I have had women leave my classes because “They’re too much work.”  Keith has had people complain about his classes because, “They’re too deep.”  Really?  I would be embarrassed to say such a thing if I had been a Christian for two decades or more. 

Don’t I care enough about my Father in Heaven to put a little effort into it?  It isn’t that He expects us all to be scholars, who love to put our noses in books for hours on end.  But He does expect us to care enough to spend a little time at it.  He expects us to be willing to push ourselves some. 

No, it isn’t all as simple as, “Do this,” or “Do that.”  Sometimes He throws a bussenwuddy in there (Matt 13:10-13; 2 Pet 3:16).  But if you really care about communicating with your Father, if talking to Him really excites you, if He is the most important thing in your life, then you will exercise that file card memory of yours and flip through it occasionally, striving (a word that denotes effort, by the way) to learn what He expects of you. 

You don’t have to be a genius with a photographic memory, but you do have to love your Father enough to be willing to work at building a relationship with Him.  Pick up your Bible today, and show Him how much He means to you.

And he said to me, "Son of man, go to the house of Israel and speak with my words to them.

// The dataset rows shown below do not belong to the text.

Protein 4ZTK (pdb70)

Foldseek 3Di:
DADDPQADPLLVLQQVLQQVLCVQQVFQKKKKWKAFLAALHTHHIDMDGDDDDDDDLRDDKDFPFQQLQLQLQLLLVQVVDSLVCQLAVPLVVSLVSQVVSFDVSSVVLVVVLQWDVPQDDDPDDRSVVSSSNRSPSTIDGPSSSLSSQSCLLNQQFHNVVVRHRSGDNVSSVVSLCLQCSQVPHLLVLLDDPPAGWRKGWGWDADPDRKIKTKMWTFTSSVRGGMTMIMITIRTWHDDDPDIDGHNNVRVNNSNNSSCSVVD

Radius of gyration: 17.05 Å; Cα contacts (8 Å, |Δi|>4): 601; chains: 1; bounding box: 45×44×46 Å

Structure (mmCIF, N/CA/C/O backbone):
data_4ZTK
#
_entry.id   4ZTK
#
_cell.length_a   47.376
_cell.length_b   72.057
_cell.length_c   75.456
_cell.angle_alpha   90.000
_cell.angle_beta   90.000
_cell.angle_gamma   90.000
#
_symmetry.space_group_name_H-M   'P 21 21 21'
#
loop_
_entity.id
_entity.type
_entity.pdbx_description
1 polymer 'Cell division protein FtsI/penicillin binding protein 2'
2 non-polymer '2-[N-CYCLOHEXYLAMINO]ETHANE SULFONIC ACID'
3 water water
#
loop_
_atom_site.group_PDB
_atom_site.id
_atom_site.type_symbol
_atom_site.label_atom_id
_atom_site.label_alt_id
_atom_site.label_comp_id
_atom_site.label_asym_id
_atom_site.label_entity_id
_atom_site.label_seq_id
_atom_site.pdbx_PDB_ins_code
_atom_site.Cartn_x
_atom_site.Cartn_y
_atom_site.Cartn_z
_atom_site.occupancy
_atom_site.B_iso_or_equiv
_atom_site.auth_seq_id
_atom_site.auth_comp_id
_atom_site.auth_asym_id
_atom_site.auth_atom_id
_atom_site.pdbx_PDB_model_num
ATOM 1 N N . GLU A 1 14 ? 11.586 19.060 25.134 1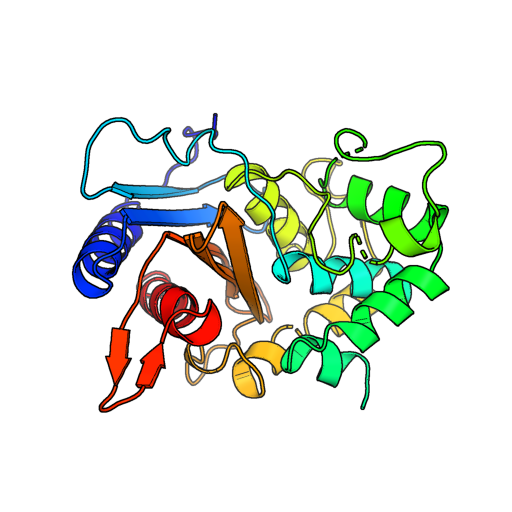.00 80.79 334 GLU A N 1
ATOM 2 C CA . GLU A 1 14 ? 11.457 20.300 25.894 1.00 87.13 334 GLU A CA 1
ATOM 3 C C . GLU A 1 14 ? 12.804 20.826 26.391 1.00 89.27 334 GLU A C 1
ATOM 4 O O . GLU A 1 14 ? 13.748 20.059 26.584 1.00 89.40 334 GLU A O 1
ATOM 10 N N . VAL A 1 15 ? 12.873 22.139 26.602 1.00 90.59 335 VAL A N 1
ATOM 11 C CA . VAL A 1 15 ? 14.112 22.811 26.991 1.00 93.68 335 VAL A CA 1
ATOM 12 C C . VAL A 1 15 ? 14.599 22.392 28.381 1.00 98.24 335 VAL A C 1
ATOM 13 O O . VAL A 1 15 ? 13.800 22.174 29.294 1.00 98.15 335 VAL A O 1
ATOM 17 N N . ASP A 1 16 ? 15.915 22.260 28.524 1.00 101.73 336 ASP A N 1
ATOM 18 C CA . ASP A 1 16 ? 16.530 21.962 29.810 1.00 106.58 336 ASP A CA 1
ATOM 19 C C . ASP A 1 16 ? 16.376 23.175 30.725 1.00 110.19 336 ASP A C 1
ATOM 20 O O . ASP A 1 16 ? 16.523 24.315 30.280 1.00 111.19 336 ASP A O 1
ATOM 25 N N . ILE A 1 17 ? 16.083 22.928 32.000 1.00 108.05 337 ILE A N 1
ATOM 26 C CA . ILE A 1 17 ? 15.761 24.006 32.936 1.00 102.61 337 ILE A CA 1
ATOM 27 C C . ILE A 1 17 ? 16.654 24.037 34.181 1.00 96.14 337 ILE A C 1
ATOM 28 O O . ILE A 1 17 ? 16.402 24.804 35.111 1.00 96.69 337 ILE A O 1
ATOM 33 N N . SER A 1 18 ? 17.703 23.221 34.189 1.00 91.24 338 SER A N 1
ATOM 34 C CA . SER A 1 18 ? 18.503 23.023 35.399 1.00 88.56 338 SER A CA 1
ATOM 35 C C . SER A 1 18 ? 19.491 24.150 35.722 1.00 84.92 338 SER A C 1
ATOM 36 O O . SER A 1 18 ? 19.712 24.466 36.892 1.00 88.38 338 SER A O 1
ATOM 39 N N . HIS A 1 19 ? 20.080 24.756 34.695 1.00 73.94 339 HIS A N 1
ATOM 40 C CA . HIS A 1 19 ? 21.151 25.732 34.904 1.00 69.41 339 HIS A CA 1
ATOM 41 C C . HIS A 1 19 ? 20.653 27.167 35.087 1.00 63.09 339 HIS A C 1
ATOM 42 O O . HIS A 1 19 ? 21.429 28.117 34.984 1.00 61.64 339 HIS A O 1
ATOM 49 N N . LEU A 1 20 ? 19.365 27.316 35.373 1.00 61.95 340 LEU A N 1
ATOM 50 C CA . LEU A 1 20 ? 18.729 28.632 35.427 1.00 58.11 340 LEU A CA 1
ATOM 51 C C . LEU A 1 20 ? 19.321 29.581 36.469 1.00 53.34 340 LEU A C 1
ATOM 52 O O . LEU A 1 20 ? 19.613 29.182 37.594 1.00 58.91 340 LEU A O 1
ATOM 57 N N . ASP A 1 21 ? 19.498 30.839 36.074 1.00 46.11 341 ASP A N 1
ATOM 58 C CA . ASP A 1 21 ? 19.971 31.886 36.975 1.00 49.98 341 ASP A CA 1
ATOM 59 C C . ASP A 1 21 ? 18.841 32.851 37.332 1.00 52.70 341 ASP A C 1
ATOM 60 O O . ASP A 1 21 ? 18.332 33.564 36.465 1.00 54.05 341 ASP A O 1
ATOM 65 N N . PRO A 1 22 ? 18.455 32.879 38.617 1.00 52.28 342 PRO A N 1
ATOM 66 C CA . PRO A 1 22 ? 17.322 33.658 39.135 1.00 46.75 342 PRO A CA 1
ATOM 67 C C . PRO A 1 22 ? 17.358 35.147 38.780 1.00 44.43 342 PRO A C 1
ATOM 68 O O . PRO A 1 22 ? 16.300 35.734 38.555 1.00 44.22 342 PRO A O 1
ATOM 72 N N . ARG A 1 23 ? 18.542 35.746 38.736 1.00 35.30 343 ARG A N 1
ATOM 73 C CA . ARG A 1 23 ? 18.665 37.148 38.340 1.00 44.63 343 ARG A CA 1
ATOM 74 C C . ARG A 1 23 ? 18.327 37.334 36.857 1.00 46.66 343 ARG A C 1
ATOM 75 O O . ARG A 1 23 ? 17.605 38.264 36.481 1.00 40.20 343 ARG A O 1
ATOM 91 N N . GLN A 1 25 ? 16.589 35.212 35.029 1.00 34.23 345 GLN A N 1
ATOM 92 C CA . GLN A 1 25 ? 15.213 34.770 34.851 1.00 39.60 345 GLN A CA 1
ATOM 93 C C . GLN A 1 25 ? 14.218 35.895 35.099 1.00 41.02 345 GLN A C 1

For you are not sent to a people of foreign speech and a hard language, but to the house of Israel-- not to many peoples of foreign speech and a hard language, whose words you cannot understand. Surely, if I sent you to such, they would listen to you. But the house of Israel will not be willing to listen to you, for they are not willing to listen to me: because all the house of Israel have a hard forehead and a stubborn heart.